Por encargo de Manuel Rafael García Aguirre, ministro de la República Argentina en Londres, fue contratada su construcción a los astilleros Cammell, de Cammell Laird, de Birkenhead. En 1879 fue colocada su quilla y el 24 de febrero de 1880 fue botado en Liverpool. Tenía 8 velas, una superficie de 954 m² y la altura del palo mayor alcanzaba los 26 m. Su eslora máxima era de 56,37 m., 9,14 m de manga, 4,56 m de puntal, 3,96 m de calado y un desplazamiento de 1192 toneladas.

Monumento Ara Villarino, ubicada en la rambla de Puerto Madryn Foto: Instagram @lean_elturista

El histórico viaje

Fue elegida para cumplir una de las tareas más simbólicas de la historia argentina: traer de regreso a San Martín, quien manifestó en vida su deseo de que su cuerpo descanse en Buenos Aires, lo dijo en 1844 en su testamento: “Prohíbo el que se me haga ningún género de Funeral, y desde el lugar en que falleciere se me conducirá, directamente, al Cementerio sin ningún acompañamiento, pero sí desearía, el que mi corazón fuese depositado en el de Buenos Aires”.
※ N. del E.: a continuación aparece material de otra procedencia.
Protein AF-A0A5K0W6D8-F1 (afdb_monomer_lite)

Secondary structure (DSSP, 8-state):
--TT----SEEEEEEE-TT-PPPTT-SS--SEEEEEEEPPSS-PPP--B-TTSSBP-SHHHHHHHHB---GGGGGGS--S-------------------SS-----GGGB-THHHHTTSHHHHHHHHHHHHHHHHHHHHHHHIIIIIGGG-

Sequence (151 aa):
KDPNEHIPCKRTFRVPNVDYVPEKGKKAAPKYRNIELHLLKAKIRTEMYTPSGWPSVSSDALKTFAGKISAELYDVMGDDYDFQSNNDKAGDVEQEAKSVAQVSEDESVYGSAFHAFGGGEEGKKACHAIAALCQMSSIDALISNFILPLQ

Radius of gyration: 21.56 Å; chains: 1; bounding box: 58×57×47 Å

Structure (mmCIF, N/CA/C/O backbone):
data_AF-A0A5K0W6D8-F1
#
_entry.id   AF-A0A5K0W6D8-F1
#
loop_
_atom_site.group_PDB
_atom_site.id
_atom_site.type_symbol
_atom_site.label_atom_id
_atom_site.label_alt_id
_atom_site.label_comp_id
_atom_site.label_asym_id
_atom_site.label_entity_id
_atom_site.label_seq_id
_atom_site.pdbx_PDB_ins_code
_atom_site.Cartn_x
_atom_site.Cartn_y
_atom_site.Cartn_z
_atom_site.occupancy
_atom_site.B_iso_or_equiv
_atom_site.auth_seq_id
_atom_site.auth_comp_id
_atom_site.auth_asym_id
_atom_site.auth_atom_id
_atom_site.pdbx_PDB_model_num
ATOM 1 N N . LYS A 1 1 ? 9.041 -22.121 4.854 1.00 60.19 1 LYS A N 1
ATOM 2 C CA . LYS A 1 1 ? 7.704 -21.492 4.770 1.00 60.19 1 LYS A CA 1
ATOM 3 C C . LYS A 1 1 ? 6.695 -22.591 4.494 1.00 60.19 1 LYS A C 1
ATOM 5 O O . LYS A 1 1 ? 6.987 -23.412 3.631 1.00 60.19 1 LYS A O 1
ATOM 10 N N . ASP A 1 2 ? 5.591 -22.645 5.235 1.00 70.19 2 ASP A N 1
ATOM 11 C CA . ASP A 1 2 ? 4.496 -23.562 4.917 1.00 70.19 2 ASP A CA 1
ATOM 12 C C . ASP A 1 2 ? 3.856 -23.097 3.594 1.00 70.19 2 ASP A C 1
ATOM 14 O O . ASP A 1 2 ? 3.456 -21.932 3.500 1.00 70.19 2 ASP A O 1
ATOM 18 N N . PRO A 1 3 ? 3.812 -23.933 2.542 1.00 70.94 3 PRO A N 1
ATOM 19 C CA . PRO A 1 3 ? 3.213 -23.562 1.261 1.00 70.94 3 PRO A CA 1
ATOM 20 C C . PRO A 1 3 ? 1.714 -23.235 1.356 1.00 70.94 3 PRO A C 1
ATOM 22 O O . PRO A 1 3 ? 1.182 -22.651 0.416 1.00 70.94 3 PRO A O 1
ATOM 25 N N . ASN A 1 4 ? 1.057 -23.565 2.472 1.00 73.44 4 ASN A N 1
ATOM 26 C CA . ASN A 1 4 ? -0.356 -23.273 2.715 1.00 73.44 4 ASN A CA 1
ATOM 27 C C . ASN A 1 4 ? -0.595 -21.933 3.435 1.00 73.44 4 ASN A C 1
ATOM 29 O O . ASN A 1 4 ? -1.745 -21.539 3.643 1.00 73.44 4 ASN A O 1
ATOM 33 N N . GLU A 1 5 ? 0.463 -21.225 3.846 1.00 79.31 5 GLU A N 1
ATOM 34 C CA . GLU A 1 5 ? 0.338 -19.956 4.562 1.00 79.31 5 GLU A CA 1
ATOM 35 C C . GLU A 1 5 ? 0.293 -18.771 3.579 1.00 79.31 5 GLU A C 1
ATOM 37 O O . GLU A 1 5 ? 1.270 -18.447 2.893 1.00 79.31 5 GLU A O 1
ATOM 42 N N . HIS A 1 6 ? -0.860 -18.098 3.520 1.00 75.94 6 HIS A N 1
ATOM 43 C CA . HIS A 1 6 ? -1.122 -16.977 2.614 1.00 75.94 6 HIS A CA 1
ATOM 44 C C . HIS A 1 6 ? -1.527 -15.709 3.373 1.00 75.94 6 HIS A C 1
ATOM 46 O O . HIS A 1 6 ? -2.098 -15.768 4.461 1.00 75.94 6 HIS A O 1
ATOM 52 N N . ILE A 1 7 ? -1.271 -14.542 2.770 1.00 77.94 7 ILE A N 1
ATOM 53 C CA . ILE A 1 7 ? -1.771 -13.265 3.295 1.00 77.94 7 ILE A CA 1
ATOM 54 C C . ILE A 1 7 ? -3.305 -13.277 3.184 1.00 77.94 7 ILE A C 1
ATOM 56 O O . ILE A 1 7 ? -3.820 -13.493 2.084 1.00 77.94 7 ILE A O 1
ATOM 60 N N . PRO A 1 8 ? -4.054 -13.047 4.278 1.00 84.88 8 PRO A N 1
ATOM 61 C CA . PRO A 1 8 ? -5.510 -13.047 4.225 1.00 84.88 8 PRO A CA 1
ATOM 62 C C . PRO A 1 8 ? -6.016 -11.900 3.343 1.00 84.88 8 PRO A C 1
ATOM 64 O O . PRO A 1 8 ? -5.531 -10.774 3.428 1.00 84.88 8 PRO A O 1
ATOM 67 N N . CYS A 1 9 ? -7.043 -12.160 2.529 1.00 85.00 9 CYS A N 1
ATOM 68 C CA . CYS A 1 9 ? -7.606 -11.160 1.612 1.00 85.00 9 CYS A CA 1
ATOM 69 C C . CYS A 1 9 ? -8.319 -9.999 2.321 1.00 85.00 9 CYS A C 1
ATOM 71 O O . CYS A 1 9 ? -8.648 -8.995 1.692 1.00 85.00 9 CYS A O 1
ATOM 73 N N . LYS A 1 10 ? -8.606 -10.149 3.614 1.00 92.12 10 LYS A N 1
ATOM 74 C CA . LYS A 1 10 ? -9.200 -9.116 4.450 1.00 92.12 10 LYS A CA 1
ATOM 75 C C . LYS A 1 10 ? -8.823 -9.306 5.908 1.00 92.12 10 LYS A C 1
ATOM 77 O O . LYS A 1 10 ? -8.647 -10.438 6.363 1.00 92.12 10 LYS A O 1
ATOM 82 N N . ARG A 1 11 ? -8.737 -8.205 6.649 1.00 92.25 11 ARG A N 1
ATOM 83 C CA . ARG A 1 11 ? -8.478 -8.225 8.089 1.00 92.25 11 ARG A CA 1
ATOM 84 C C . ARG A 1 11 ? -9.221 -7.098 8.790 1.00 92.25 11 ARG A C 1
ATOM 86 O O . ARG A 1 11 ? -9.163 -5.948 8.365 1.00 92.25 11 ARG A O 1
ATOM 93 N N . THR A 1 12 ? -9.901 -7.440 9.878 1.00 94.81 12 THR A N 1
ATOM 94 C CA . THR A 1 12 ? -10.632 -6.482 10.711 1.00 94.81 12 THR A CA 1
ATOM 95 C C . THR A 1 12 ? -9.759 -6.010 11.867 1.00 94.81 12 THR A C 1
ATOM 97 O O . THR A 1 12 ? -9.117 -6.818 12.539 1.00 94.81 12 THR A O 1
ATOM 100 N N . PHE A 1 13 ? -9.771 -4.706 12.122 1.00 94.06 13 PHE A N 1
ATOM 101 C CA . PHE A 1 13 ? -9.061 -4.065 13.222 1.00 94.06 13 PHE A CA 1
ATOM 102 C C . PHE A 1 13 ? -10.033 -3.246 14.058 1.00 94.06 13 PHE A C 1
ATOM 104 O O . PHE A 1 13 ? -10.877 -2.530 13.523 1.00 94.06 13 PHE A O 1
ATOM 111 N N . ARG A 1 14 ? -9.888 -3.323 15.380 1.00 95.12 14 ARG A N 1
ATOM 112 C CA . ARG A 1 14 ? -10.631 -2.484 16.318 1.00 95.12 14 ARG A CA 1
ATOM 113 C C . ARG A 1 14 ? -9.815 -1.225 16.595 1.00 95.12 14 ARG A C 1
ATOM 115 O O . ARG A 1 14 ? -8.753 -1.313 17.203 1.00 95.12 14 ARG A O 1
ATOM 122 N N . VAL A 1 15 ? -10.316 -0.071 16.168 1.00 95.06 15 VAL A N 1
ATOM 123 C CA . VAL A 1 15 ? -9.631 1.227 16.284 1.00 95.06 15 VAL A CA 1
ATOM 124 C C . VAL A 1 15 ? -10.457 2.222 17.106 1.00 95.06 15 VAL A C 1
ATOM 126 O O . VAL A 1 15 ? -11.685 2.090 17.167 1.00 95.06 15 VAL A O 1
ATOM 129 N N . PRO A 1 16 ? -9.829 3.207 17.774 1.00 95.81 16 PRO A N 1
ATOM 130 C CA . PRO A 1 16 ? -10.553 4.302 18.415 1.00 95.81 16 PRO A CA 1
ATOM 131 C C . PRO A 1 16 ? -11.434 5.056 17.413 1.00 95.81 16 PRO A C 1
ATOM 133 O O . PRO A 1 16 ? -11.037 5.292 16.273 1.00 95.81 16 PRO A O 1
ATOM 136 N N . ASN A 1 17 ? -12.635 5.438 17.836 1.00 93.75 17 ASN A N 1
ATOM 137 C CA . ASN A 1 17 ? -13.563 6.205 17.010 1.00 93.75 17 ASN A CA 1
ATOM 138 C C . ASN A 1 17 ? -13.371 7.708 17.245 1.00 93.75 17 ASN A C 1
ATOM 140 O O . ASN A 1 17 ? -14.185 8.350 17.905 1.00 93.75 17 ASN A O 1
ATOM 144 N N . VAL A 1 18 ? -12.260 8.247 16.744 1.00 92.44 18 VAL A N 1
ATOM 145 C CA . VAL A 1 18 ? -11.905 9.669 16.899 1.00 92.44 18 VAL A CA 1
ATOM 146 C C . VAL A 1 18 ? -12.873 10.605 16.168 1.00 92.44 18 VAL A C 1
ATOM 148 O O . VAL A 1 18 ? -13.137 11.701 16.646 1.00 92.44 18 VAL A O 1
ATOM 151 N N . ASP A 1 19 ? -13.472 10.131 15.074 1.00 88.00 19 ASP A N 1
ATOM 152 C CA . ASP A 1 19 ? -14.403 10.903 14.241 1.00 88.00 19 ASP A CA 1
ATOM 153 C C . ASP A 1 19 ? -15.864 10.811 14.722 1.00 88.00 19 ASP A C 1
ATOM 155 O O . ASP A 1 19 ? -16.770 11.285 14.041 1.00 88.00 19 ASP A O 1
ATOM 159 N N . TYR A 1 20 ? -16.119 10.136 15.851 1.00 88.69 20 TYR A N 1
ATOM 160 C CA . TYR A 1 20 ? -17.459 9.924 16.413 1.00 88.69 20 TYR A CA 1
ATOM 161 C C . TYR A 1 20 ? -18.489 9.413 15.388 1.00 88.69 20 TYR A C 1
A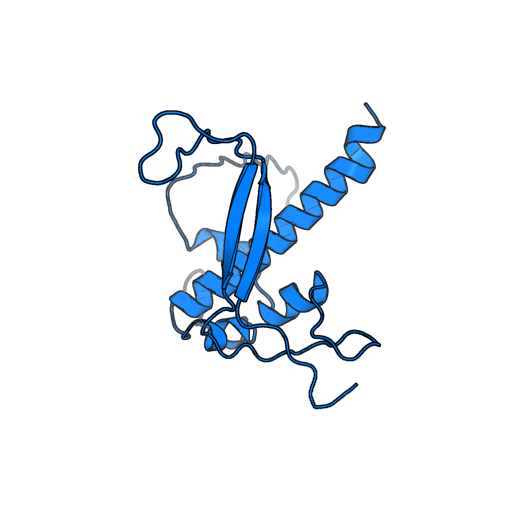TOM 163 O O . TYR A 1 20 ? -19.647 9.831 15.384 1.00 88.69 20 TYR A O 1
ATOM 171 N N . VAL A 1 21 ? -18.093 8.466 14.531 1.00 86.31 21 VAL A N 1
ATOM 172 C CA . VAL A 1 21 ? -19.001 7.893 13.526 1.00 86.31 21 VAL A CA 1
ATOM 173 C C . VAL A 1 21 ? -20.023 6.979 14.215 1.00 86.31 21 VAL A C 1
ATOM 175 O O . VAL A 1 21 ? -19.613 6.022 14.884 1.00 86.31 21 VAL A O 1
ATOM 178 N N . PRO A 1 22 ? -21.337 7.233 14.076 1.00 87.44 22 PRO A N 1
ATOM 179 C CA . PRO A 1 22 ? -22.367 6.352 14.605 1.00 87.44 22 PRO A CA 1
ATOM 180 C C . PRO A 1 22 ? -22.505 5.087 13.752 1.00 87.44 22 PRO A C 1
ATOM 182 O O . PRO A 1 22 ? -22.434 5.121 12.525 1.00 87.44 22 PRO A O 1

El 21 de abril del mismo año se exhumaron las reliquias del Libertador en Brunoy y de allí trasladadas a El Havre, en donde mediante una solemne ceremonia fueron depositadas en la capilla ardiente del buque. Un día después comenzó el viaje.
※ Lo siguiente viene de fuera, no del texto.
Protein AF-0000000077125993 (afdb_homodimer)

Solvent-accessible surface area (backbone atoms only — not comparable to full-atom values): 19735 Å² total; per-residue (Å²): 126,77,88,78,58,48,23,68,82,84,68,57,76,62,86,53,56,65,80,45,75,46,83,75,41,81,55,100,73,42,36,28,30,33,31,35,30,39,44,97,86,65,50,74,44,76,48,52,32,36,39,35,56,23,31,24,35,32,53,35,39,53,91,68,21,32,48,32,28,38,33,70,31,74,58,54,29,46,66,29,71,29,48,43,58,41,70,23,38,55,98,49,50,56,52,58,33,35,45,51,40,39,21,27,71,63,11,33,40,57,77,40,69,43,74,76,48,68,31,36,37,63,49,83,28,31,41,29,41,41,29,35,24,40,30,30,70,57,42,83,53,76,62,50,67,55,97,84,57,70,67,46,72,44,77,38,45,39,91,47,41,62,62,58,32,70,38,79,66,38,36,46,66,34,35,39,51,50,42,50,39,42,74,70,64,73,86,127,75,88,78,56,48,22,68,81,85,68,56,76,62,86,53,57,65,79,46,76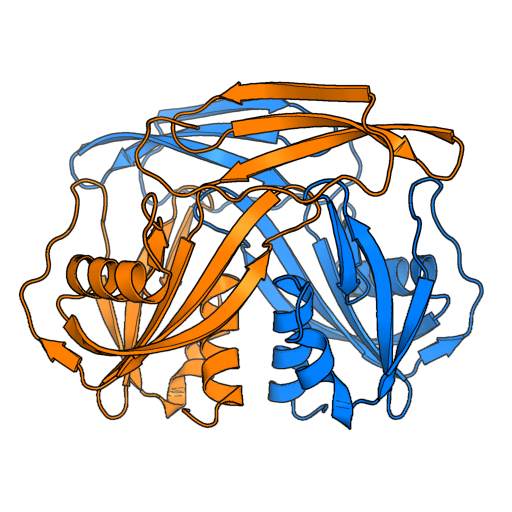,46,81,76,41,83,56,99,72,42,37,28,31,34,32,35,31,40,44,98,86,67,51,74,45,76,49,53,32,36,38,35,56,23,32,23,36,34,51,35,41,52,90,66,22,32,49,31,28,37,34,69,31,75,57,53,29,45,67,29,69,31,48,43,58,44,73,23,38,56,97,49,50,57,52,59,33,34,47,52,39,38,21,28,70,64,11,33,40,56,77,39,69,44,76,77,48,69,31,36,36,64,49,85,28,31,40,30,43,40,29,35,26,40,29,29,69,57,43,83,54,76,60,51,68,54,97,84,56,71,68,48,73,44,77,38,45,39,90,47,42,64,63,57,32,70,39,81,65,38,36,45,67,36,35,39,50,49,42,50,40,42,76,71,64,73,86

Organism: Haloquadratum walsbyi (strain DSM 16790 / HBSQ001) (NCBI:txid362976)

Structure (mmCIF, N/CA/C/O backbone):
data_AF-0000000077125993-model_v1
#
loop_
_entity.id
_entity.type
_entity.pdbx_description
1 polymer 'NUDIX family hydrolase'
#
loop_
_atom_site.group_PDB
_atom_site.id
_atom_site.type_symbol
_atom_site.label_atom_id
_atom_site.label_alt_id
_atom_site.label_comp_id
_atom_site.label_asym_id
_atom_site.label_entity_id
_atom_site.label_seq_id
_atom_site.pdbx_PDB_ins_code
_atom_site.Cartn_x
_atom_site.Cartn_y
_atom_site.Cartn_z
_atom_site.occupancy
_atom_site.B_iso_or_equiv
_atom_site.auth_seq_id
_atom_site.auth_comp_id
_atom_site.auth_asym_id
_atom_site.auth_atom_id
_atom_site.pdbx_PDB_model_num
ATOM 1 N N . MET A 1 1 ? 17.641 -2.154 16.875 1 40.84 1 MET A N 1
ATOM 2 C CA . MET A 1 1 ? 16.422 -1.355 17.031 1 40.84 1 MET A CA 1
ATOM 3 C C . MET A 1 1 ? 16.703 0.111 16.703 1 40.84 1 MET A C 1
ATOM 5 O O . MET A 1 1 ? 17.688 0.68 17.172 1 40.84 1 MET A O 1
ATOM 9 N N . ASN A 1 2 ? 16.25 0.574 15.516 1 52.91 2 ASN A N 1
ATOM 10 C CA . ASN A 1 2 ? 16.562 1.926 15.07 1 52.91 2 ASN A CA 1
ATOM 11 C C . ASN A 1 2 ? 16.234 2.963 16.125 1 52.91 2 ASN A C 1
ATOM 13 O O . ASN A 1 2 ? 15.18 2.875 16.781 1 52.91 2 ASN A O 1
ATOM 17 N N . GLU A 1 3 ? 17.094 3.482 16.812 1 70.12 3 GLU A N 1
ATOM 18 C CA . GLU A 1 3 ? 17.031 4.418 17.938 1 70.12 3 GLU A CA 1
ATOM 19 C C . GLU A 1 3 ? 16.328 5.711 17.516 1 70.12 3 GLU A C 1
ATOM 21 O O . GLU A 1 3 ? 16.547 6.762 18.125 1 70.12 3 GLU A O 1
ATOM 26 N N . ASP A 1 4 ? 15.406 5.656 16.5 1 89.69 4 ASP A N 1
ATOM 27 C CA . ASP A 1 4 ? 14.82 6.898 16.016 1 89.69 4 ASP A CA 1
ATOM 28 C C . ASP A 1 4 ? 13.438 7.121 16.609 1 89.69 4 ASP A C 1
ATOM 30 O O . ASP A 1 4 ? 12.711 8.031 16.203 1 89.69 4 ASP A O 1
ATOM 34 N N . GLY A 1 5 ? 12.992 6.227 17.594 1 95.69 5 GLY A N 1
ATOM 35 C CA . GLY A 1 5 ? 11.742 6.383 18.328 1 95.69 5 GLY A CA 1
ATOM 36 C C . GLY A 1 5 ? 10.531 5.867 17.578 1 95.69 5 GLY A C 1
ATOM 37 O O . GLY A 1 5 ? 9.406 5.984 18.047 1 95.69 5 GLY A O 1
ATOM 38 N N . ARG A 1 6 ? 10.766 5.305 16.516 1 98.12 6 ARG A N 1
ATOM 39 C CA . ARG A 1 6 ? 9.672 4.797 15.68 1 98.12 6 ARG A CA 1
ATOM 40 C C . ARG A 1 6 ? 9.531 3.287 15.828 1 98.12 6 ARG A C 1
ATOM 42 O O . ARG A 1 6 ? 10.5 2.596 16.156 1 98.12 6 ARG A O 1
ATOM 49 N N . ARG A 1 7 ? 8.305 2.789 15.641 1 98.31 7 ARG A N 1
ATOM 50 C CA . ARG A 1 7 ? 8.023 1.36 15.742 1 98.31 7 ARG A CA 1
ATOM 51 C C . ARG A 1 7 ? 8.328 0.649 14.43 1 98.31 7 ARG A C 1
ATOM 53 O O . ARG A 1 7 ? 7.902 1.099 13.359 1 98.31 7 ARG A O 1
ATOM 60 N N . TYR A 1 8 ? 9.086 -0.345 14.484 1 97.94 8 TYR A N 1
ATOM 61 C CA . TYR A 1 8 ? 9.305 -1.291 13.398 1 97.94 8 TYR A CA 1
ATOM 62 C C . TYR A 1 8 ? 8.844 -2.689 13.789 1 97.94 8 TYR A C 1
ATOM 64 O O . TYR A 1 8 ? 8.844 -3.041 14.977 1 97.94 8 TYR A O 1
ATOM 72 N N . GLU A 1 9 ? 8.492 -3.432 12.836 1 97.62 9 GLU A N 1
ATOM 73 C CA . GLU A 1 9 ? 7.902 -4.73 13.148 1 97.62 9 GLU A CA 1
ATOM 74 C C . GLU A 1 9 ? 8.945 -5.844 13.078 1 97.62 9 GLU A C 1
ATOM 76 O O . GLU A 1 9 ? 9.797 -5.844 12.18 1 97.62 9 GLU A O 1
ATOM 81 N N . SER A 1 10 ? 8.789 -6.73 14.039 1 97 10 SER A N 1
ATOM 82 C CA . SER A 1 10 ? 9.609 -7.938 13.969 1 97 10 SER A CA 1
ATOM 83 C C . SER A 1 10 ? 9.055 -8.914 12.93 1 97 10 SER A C 1
ATOM 85 O O . SER A 1 10 ? 7.844 -9 12.727 1 97 10 SER A O 1
ATOM 87 N N . LEU A 1 11 ? 9.961 -9.633 12.328 1 98.12 11 LEU A N 1
ATOM 88 C CA . LEU A 1 11 ? 9.555 -10.633 11.352 1 98.12 11 LEU A CA 1
ATOM 89 C C . LEU A 1 11 ? 9.555 -12.031 11.969 1 98.12 11 LEU A C 1
ATOM 91 O O . LEU A 1 11 ? 10.367 -12.32 12.844 1 98.12 11 LEU A O 1
ATOM 95 N N . SER A 1 12 ? 8.68 -12.875 11.445 1 97.25 12 SER A N 1
ATOM 96 C CA . SER A 1 12 ? 8.648 -14.266 11.883 1 97.25 12 SER A CA 1
ATOM 97 C C . SER A 1 12 ? 9.875 -15.031 11.383 1 97.25 12 SER A C 1
ATOM 99 O O . SER A 1 12 ? 10.625 -14.523 10.547 1 97.25 12 SER A O 1
ATOM 101 N N . ALA A 1 13 ? 10.023 -16.266 11.961 1 98 13 ALA A N 1
ATOM 102 C CA . ALA A 1 13 ? 11.062 -17.141 11.422 1 98 13 ALA A CA 1
ATOM 103 C C . ALA A 1 13 ? 10.82 -17.438 9.945 1 98 13 ALA A C 1
ATOM 105 O O . ALA A 1 13 ? 9.68 -17.672 9.531 1 98 13 ALA A O 1
ATOM 106 N N . PRO A 1 14 ? 11.883 -17.391 9.195 1 98.56 14 PRO A N 1
ATOM 107 C CA . PRO A 1 14 ? 11.695 -17.609 7.762 1 98.56 14 PRO A CA 1
ATOM 108 C C . PRO A 1 14 ? 11.312 -19.047 7.43 1 98.56 14 PRO A C 1
ATOM 110 O O . PRO A 1 14 ? 11.836 -19.984 8.039 1 98.56 14 PRO A O 1
ATOM 113 N N . GLU A 1 15 ? 10.367 -19.203 6.543 1 98.19 15 GLU A N 1
ATOM 114 C CA . GLU A 1 15 ? 10.016 -20.516 6.023 1 98.19 15 GLU A CA 1
ATOM 115 C C . GLU A 1 15 ? 11.078 -21.047 5.066 1 98.19 15 GLU A C 1
ATOM 117 O O . GLU A 1 15 ? 11.32 -22.25 4.996 1 98.19 15 GLU A O 1
ATOM 122 N N . TRP A 1 16 ? 11.594 -20.188 4.238 1 98.5 16 TRP A N 1
ATOM 123 C CA . TRP A 1 16 ? 12.719 -20.484 3.363 1 98.5 16 TRP A CA 1
ATOM 124 C C . TRP A 1 16 ? 14.039 -20.062 3.998 1 98.5 16 TRP A C 1
ATOM 126 O O . TRP A 1 16 ? 14.148 -18.938 4.512 1 98.5 16 TRP A O 1
ATOM 136 N N . PRO A 1 17 ? 15.094 -20.859 3.928 1 98.56 17 PRO A N 1
ATOM 137 C CA . PRO A 1 17 ? 16.375 -20.5 4.555 1 98.56 17 PRO A CA 1
ATOM 138 C C . PRO A 1 17 ? 16.953 -19.188 4.012 1 98.56 17 PRO A C 1
ATOM 140 O O . PRO A 1 17 ? 16.891 -18.938 2.805 1 98.56 17 PRO A O 1
ATOM 143 N N . ILE A 1 18 ? 17.469 -18.406 4.859 1 98.75 18 ILE A N 1
ATOM 144 C CA . ILE A 1 18 ? 18.156 -17.172 4.523 1 98.75 18 ILE A CA 1
ATOM 145 C C . ILE A 1 18 ? 19.656 -17.328 4.797 1 98.75 18 ILE A C 1
ATOM 147 O O . ILE A 1 18 ? 20.062 -17.594 5.93 1 98.75 18 ILE A O 1
ATOM 151 N N . ARG A 1 19 ? 20.422 -17.094 3.834 1 98.62 19 ARG A N 1
ATOM 152 C CA . ARG A 1 19 ? 21.875 -17.25 3.961 1 98.62 19 ARG A CA 1
ATOM 153 C C . ARG A 1 19 ? 22.516 -16.016 4.582 1 98.62 19 ARG A C 1
ATOM 155 O O . ARG A 1 19 ? 23.484 -16.125 5.324 1 98.62 19 ARG A O 1
ATOM 162 N N . GLU A 1 20 ? 22.016 -14.953 4.207 1 98.31 20 GLU A N 1
ATOM 163 C CA . GLU A 1 20 ? 22.453 -13.68 4.777 1 98.31 20 GLU A CA 1
ATOM 164 C C . GLU A 1 20 ? 21.391 -12.602 4.605 1 98.31 20 GLU A C 1
ATOM 166 O O . GLU A 1 20 ? 20.562 -12.672 3.689 1 98.31 20 GLU A O 1
ATOM 171 N N . SER A 1 21 ? 21.359 -11.688 5.469 1 98.06 21 SER A N 1
ATOM 172 C CA . SER A 1 21 ? 20.547 -10.484 5.445 1 98.06 21 SER A CA 1
ATOM 173 C C . SER A 1 21 ? 21.391 -9.227 5.613 1 98.06 21 SER A C 1
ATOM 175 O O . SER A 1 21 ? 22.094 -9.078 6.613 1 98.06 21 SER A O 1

Los restos arribaron a Sudamérica en mayo, primero el 22 pasó por Uruguay donde fueron venerados por el pueblo charrúa y el 28 finalmente llegaron a Buenos Aires. Un cortejo acompañó a una carroza fúnebre que tuvo una primera parada en Plaza San Martín, donde el primer mandatario Avellaneda, el expresidente Domingo Faustino Sarmiento y el embajador de la República del Perú en Argentina, Evaristo Gómez Sánchez, pronunciaron diferentes discursos. Tras la finalización de los mismos se dirigieron al último destino: la Catedral. Se estima que entre 30 a 100 mil personas estuvieron presentes.

En 1899 el barco fue despedazado por un temporal a la altura de Camarones Foto: Fundación Histarmar

El triste final del buque

El traslado lo convirtió en un emblema nacional, una especie de custodio de la memoria patria, pero después de aquella travesía siguió navegando hacia el sur. Recorrió la Patagonia, hizo zarpe de prefecturas, llevó personas, cargamentos y comunicación a una región donde la presencia del Estado todavía era frágil.

En 1976 la hélice fue recuperada del mar Foto: Instagram @lean_elturista

El 16 de marzo de 1899, mientras efectuaba su viaje 101 al sur, el Villarino fue arrojado sobre las restingas de las Islas Blancas, en Bahía Camarones. Eso causó que se destruyera totalmente, aunque sin pérdida de vidas gracias al auxilio del crucero 9 de Julio.

Décadas después, en 1976, se realizó el Operativo Camarones, donde un grupo de buzos de la Agrupación de buceo Hermandad del Escrófalo hallaron sus restos y rescataron objetos que se destinaron a museos del país.

Acompañada por un busto del "Padre de la Patria", hoy en día es un sitio de alta concentración Foto: Instagram @lean_elturista

Para noviembre de 1986 se realizó una segunda expedición donde se filmó conjuntamente un documental con el equipo de “Historia Argentina Secreta”, donde se terminaron de rescatar piezas que fueron donadas al Instituto Nacional Sanmartiniano y a la Armada.